**INFORMATION SUPPLIED**
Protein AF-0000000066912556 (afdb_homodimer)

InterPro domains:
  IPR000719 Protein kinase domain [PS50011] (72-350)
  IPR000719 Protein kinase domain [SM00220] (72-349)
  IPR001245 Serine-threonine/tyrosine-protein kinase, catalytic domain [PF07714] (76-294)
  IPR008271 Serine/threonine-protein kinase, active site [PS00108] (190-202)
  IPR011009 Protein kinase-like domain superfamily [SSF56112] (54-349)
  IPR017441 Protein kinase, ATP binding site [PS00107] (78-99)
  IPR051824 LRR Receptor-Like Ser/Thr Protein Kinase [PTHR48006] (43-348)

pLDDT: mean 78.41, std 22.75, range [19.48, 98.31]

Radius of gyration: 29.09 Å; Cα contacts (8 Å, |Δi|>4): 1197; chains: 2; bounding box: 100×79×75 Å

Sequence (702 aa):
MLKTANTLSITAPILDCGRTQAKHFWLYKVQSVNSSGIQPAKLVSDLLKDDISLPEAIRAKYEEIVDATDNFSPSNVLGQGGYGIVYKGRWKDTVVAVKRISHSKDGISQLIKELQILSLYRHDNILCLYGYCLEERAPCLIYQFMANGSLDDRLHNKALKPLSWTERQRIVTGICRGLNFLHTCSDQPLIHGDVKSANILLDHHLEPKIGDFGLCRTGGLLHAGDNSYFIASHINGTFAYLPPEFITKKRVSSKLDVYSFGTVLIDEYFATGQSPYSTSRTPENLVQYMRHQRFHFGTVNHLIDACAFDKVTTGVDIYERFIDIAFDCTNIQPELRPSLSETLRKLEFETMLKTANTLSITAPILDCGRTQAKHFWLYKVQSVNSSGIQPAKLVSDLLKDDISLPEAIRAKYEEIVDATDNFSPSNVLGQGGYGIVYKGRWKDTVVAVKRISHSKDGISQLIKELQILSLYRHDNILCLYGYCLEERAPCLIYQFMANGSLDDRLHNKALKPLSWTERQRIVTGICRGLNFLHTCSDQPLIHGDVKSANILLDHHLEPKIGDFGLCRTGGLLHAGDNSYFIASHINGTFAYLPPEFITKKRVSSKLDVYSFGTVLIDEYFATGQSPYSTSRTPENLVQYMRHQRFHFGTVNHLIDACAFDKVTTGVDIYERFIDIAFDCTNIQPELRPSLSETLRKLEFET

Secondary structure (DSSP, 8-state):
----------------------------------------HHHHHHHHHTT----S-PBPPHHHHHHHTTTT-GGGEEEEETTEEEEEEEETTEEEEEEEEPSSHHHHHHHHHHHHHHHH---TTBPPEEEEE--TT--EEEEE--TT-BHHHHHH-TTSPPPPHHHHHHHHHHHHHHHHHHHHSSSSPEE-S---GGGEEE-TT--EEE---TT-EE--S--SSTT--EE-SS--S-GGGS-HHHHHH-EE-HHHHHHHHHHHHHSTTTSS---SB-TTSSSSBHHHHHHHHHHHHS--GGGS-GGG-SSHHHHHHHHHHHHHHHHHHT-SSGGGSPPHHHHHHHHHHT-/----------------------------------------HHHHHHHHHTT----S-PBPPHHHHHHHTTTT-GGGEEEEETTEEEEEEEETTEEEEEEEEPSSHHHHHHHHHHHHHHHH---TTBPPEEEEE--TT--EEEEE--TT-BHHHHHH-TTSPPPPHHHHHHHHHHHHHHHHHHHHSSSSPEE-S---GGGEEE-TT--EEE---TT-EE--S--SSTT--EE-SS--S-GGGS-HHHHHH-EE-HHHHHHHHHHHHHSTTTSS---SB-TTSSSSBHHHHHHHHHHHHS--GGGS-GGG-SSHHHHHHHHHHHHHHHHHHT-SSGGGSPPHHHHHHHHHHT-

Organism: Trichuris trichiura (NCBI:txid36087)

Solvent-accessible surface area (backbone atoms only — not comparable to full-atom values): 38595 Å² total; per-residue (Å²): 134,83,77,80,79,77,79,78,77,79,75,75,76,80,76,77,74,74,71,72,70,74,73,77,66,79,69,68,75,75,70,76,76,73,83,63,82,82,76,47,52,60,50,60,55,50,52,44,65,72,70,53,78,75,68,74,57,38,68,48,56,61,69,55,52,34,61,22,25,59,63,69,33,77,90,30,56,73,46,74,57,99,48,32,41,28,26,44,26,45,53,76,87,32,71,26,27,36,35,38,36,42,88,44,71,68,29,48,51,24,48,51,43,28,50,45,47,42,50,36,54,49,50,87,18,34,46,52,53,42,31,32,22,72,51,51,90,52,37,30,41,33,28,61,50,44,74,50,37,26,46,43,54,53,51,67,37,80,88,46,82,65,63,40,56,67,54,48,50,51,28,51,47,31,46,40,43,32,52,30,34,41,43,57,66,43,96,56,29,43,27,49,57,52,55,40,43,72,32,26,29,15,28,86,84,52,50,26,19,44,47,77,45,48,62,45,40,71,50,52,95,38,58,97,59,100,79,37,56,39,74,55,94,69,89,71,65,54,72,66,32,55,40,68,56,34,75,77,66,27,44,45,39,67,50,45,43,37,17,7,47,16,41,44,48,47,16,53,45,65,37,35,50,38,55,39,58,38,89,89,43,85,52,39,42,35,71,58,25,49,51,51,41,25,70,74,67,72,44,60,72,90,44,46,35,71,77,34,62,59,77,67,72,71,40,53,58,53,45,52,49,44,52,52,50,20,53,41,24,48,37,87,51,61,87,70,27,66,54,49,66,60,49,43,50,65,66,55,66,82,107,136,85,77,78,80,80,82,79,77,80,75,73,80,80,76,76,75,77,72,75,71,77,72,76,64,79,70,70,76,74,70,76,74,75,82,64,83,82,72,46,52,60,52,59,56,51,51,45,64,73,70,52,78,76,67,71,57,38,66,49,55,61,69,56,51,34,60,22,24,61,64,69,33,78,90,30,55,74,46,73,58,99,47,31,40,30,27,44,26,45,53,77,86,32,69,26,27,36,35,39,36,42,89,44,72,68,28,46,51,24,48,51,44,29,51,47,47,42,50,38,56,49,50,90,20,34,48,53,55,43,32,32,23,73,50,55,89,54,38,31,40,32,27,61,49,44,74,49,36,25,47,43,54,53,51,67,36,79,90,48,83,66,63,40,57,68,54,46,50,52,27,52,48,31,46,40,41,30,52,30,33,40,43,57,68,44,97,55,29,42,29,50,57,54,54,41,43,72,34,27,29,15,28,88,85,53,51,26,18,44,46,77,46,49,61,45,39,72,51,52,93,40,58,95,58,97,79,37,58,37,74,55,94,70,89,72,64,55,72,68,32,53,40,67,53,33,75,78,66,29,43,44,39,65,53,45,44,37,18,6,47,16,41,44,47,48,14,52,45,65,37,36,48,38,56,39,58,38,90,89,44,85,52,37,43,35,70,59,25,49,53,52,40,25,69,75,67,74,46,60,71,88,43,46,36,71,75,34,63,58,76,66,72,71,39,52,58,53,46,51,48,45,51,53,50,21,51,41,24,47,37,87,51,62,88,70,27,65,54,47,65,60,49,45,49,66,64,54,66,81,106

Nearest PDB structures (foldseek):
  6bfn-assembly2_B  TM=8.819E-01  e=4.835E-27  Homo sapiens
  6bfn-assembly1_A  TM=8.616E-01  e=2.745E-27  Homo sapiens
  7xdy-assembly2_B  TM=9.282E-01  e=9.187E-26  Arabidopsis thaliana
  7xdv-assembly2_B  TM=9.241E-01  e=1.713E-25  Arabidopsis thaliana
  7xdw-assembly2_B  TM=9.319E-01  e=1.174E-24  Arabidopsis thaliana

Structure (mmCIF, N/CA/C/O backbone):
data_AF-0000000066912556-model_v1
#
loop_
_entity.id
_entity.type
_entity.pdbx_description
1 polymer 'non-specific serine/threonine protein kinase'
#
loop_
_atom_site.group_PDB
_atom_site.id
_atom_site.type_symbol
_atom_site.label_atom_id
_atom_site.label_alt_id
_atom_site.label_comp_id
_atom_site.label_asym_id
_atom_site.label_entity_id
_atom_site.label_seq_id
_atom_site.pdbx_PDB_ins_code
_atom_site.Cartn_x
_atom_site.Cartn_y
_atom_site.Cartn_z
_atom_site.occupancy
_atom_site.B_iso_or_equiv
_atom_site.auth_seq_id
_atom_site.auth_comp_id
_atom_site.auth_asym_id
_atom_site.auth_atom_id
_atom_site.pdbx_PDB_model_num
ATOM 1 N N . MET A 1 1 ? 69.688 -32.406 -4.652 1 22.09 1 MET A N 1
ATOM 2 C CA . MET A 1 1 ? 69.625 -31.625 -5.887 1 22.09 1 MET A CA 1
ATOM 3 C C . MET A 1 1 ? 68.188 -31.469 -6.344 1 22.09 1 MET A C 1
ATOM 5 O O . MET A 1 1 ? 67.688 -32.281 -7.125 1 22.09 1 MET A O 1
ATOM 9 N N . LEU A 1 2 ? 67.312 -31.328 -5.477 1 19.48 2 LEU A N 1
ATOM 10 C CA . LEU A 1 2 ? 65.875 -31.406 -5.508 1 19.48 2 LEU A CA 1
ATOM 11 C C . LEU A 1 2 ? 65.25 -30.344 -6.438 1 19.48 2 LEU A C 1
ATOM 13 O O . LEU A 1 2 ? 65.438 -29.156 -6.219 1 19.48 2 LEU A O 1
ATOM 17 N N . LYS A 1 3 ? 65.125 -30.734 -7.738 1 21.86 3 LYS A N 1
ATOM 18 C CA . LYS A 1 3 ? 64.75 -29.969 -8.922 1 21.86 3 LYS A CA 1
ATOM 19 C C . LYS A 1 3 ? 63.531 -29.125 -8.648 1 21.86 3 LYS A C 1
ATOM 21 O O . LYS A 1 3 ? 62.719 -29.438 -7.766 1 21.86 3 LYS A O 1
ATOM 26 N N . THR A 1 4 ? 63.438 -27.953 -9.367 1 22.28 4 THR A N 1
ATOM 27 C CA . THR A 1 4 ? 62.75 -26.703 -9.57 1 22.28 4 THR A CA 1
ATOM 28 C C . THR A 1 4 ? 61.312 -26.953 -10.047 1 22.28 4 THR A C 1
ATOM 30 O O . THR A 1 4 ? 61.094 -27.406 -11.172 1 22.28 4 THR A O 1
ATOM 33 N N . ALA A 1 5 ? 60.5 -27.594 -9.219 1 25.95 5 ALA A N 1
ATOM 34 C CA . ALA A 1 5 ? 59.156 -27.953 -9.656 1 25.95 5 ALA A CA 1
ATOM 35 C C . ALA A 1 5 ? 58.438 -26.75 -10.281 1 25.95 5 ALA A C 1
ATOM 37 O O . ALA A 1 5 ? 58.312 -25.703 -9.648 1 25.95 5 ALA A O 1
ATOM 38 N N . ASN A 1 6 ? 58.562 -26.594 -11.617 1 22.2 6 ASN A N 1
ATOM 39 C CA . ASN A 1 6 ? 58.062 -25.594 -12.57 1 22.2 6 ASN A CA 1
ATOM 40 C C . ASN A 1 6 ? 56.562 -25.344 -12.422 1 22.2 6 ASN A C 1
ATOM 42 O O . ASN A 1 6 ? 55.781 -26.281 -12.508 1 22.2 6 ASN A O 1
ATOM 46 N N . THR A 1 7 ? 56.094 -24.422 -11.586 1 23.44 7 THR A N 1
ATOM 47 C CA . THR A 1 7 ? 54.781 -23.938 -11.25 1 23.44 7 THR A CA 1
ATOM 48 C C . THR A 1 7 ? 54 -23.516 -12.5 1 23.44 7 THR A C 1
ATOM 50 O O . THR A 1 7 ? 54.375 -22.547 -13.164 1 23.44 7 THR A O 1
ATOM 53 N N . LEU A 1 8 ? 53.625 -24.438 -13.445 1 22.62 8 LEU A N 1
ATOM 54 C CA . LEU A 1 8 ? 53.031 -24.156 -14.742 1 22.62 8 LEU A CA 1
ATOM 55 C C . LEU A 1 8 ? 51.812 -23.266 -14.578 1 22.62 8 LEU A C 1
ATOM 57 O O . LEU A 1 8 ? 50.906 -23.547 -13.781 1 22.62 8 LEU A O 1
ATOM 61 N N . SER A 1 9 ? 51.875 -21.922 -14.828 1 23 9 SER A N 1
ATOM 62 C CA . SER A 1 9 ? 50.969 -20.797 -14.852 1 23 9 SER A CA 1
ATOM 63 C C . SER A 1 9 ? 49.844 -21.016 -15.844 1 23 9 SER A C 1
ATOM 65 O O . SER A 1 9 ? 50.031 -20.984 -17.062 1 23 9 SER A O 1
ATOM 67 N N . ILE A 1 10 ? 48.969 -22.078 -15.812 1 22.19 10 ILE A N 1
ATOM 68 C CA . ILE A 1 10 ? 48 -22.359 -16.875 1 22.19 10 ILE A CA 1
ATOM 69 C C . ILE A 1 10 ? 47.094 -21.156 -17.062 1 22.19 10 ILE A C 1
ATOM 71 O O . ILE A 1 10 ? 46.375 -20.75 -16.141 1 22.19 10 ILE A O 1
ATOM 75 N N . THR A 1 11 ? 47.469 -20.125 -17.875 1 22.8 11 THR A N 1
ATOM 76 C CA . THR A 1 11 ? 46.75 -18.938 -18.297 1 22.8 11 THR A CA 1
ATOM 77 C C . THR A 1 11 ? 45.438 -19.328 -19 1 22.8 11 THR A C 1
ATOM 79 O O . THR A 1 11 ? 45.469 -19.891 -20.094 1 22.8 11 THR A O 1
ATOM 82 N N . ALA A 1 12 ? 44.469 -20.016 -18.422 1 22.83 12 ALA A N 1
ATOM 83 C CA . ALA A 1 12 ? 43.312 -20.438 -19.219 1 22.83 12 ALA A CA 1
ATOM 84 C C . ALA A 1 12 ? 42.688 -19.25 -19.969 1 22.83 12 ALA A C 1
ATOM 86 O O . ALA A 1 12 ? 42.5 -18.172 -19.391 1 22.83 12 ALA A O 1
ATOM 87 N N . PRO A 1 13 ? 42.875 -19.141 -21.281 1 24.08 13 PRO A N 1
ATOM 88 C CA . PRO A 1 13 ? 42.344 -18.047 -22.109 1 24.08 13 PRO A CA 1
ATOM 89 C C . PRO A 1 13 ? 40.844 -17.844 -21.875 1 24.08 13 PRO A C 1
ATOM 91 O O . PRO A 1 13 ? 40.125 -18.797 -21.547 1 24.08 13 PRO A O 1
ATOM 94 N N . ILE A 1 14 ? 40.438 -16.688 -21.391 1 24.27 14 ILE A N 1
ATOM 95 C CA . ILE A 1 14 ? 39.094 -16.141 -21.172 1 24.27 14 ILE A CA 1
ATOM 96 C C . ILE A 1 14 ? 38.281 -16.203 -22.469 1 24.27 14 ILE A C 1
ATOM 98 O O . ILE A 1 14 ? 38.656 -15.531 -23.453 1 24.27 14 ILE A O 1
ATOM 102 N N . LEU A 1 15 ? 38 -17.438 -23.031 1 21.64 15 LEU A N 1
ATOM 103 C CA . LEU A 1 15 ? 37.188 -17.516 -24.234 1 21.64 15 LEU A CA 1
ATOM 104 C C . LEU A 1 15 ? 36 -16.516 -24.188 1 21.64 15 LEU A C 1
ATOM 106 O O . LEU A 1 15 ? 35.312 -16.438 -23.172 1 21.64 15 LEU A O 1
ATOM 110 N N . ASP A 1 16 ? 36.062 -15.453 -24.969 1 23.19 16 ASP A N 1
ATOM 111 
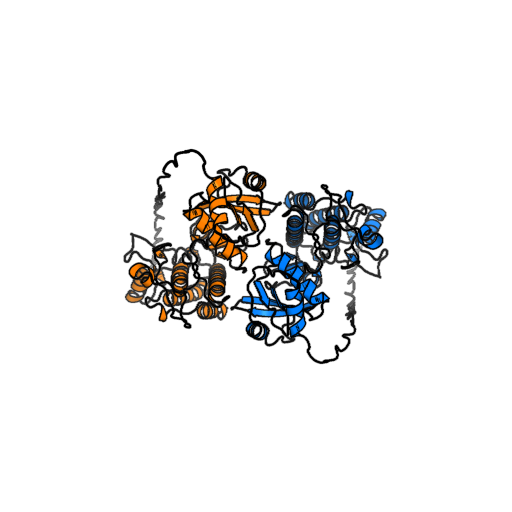C CA . ASP A 1 16 ? 35.125 -14.398 -25.359 1 23.19 16 ASP A CA 1
ATOM 112 C C . ASP A 1 16 ? 33.781 -15 -25.828 1 23.19 16 ASP A C 1
ATOM 114 O O . ASP A 1 16 ? 33.688 -15.445 -26.984 1 23.19 16 ASP A O 1
ATOM 118 N N . CYS A 1 17 ? 33.281 -16.094 -25.25 1 22.34 17 CYS A N 1
ATOM 119 C CA . CYS A 1 17 ? 32.062 -16.641 -25.828 1 22.34 17 CYS A CA 1
ATOM 120 C C . CYS A 1 17 ? 31.062 -15.547 -26.109 1 22.34 17 CYS A C 1
ATOM 122 O O . CYS A 1 17 ? 30.609 -14.859 -25.188 1 22.34 17 CYS A O 1
ATOM 124 N N . GLY A 1 18 ? 31.172 -14.875 -27.281 1 24.67 18 GLY A N 1
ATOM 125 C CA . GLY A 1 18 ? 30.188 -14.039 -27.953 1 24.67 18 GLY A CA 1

**TASK GOAL**
Lines from the records above that hold "Arabidopsis" are the ones to list.

**RESULT FOR THIS EXERCISE**
  7xdy-assembly2_B  TM=9.282E-01  e=9.187E-26  Arabidopsis thaliana
  7xdv-assembly2_B  TM=9.241E-01  e=1.713E-25  Arabidopsis thaliana
  7xdw-assembly2_B  TM=9.319E-01  e=1.174E-24  Arabidopsis thaliana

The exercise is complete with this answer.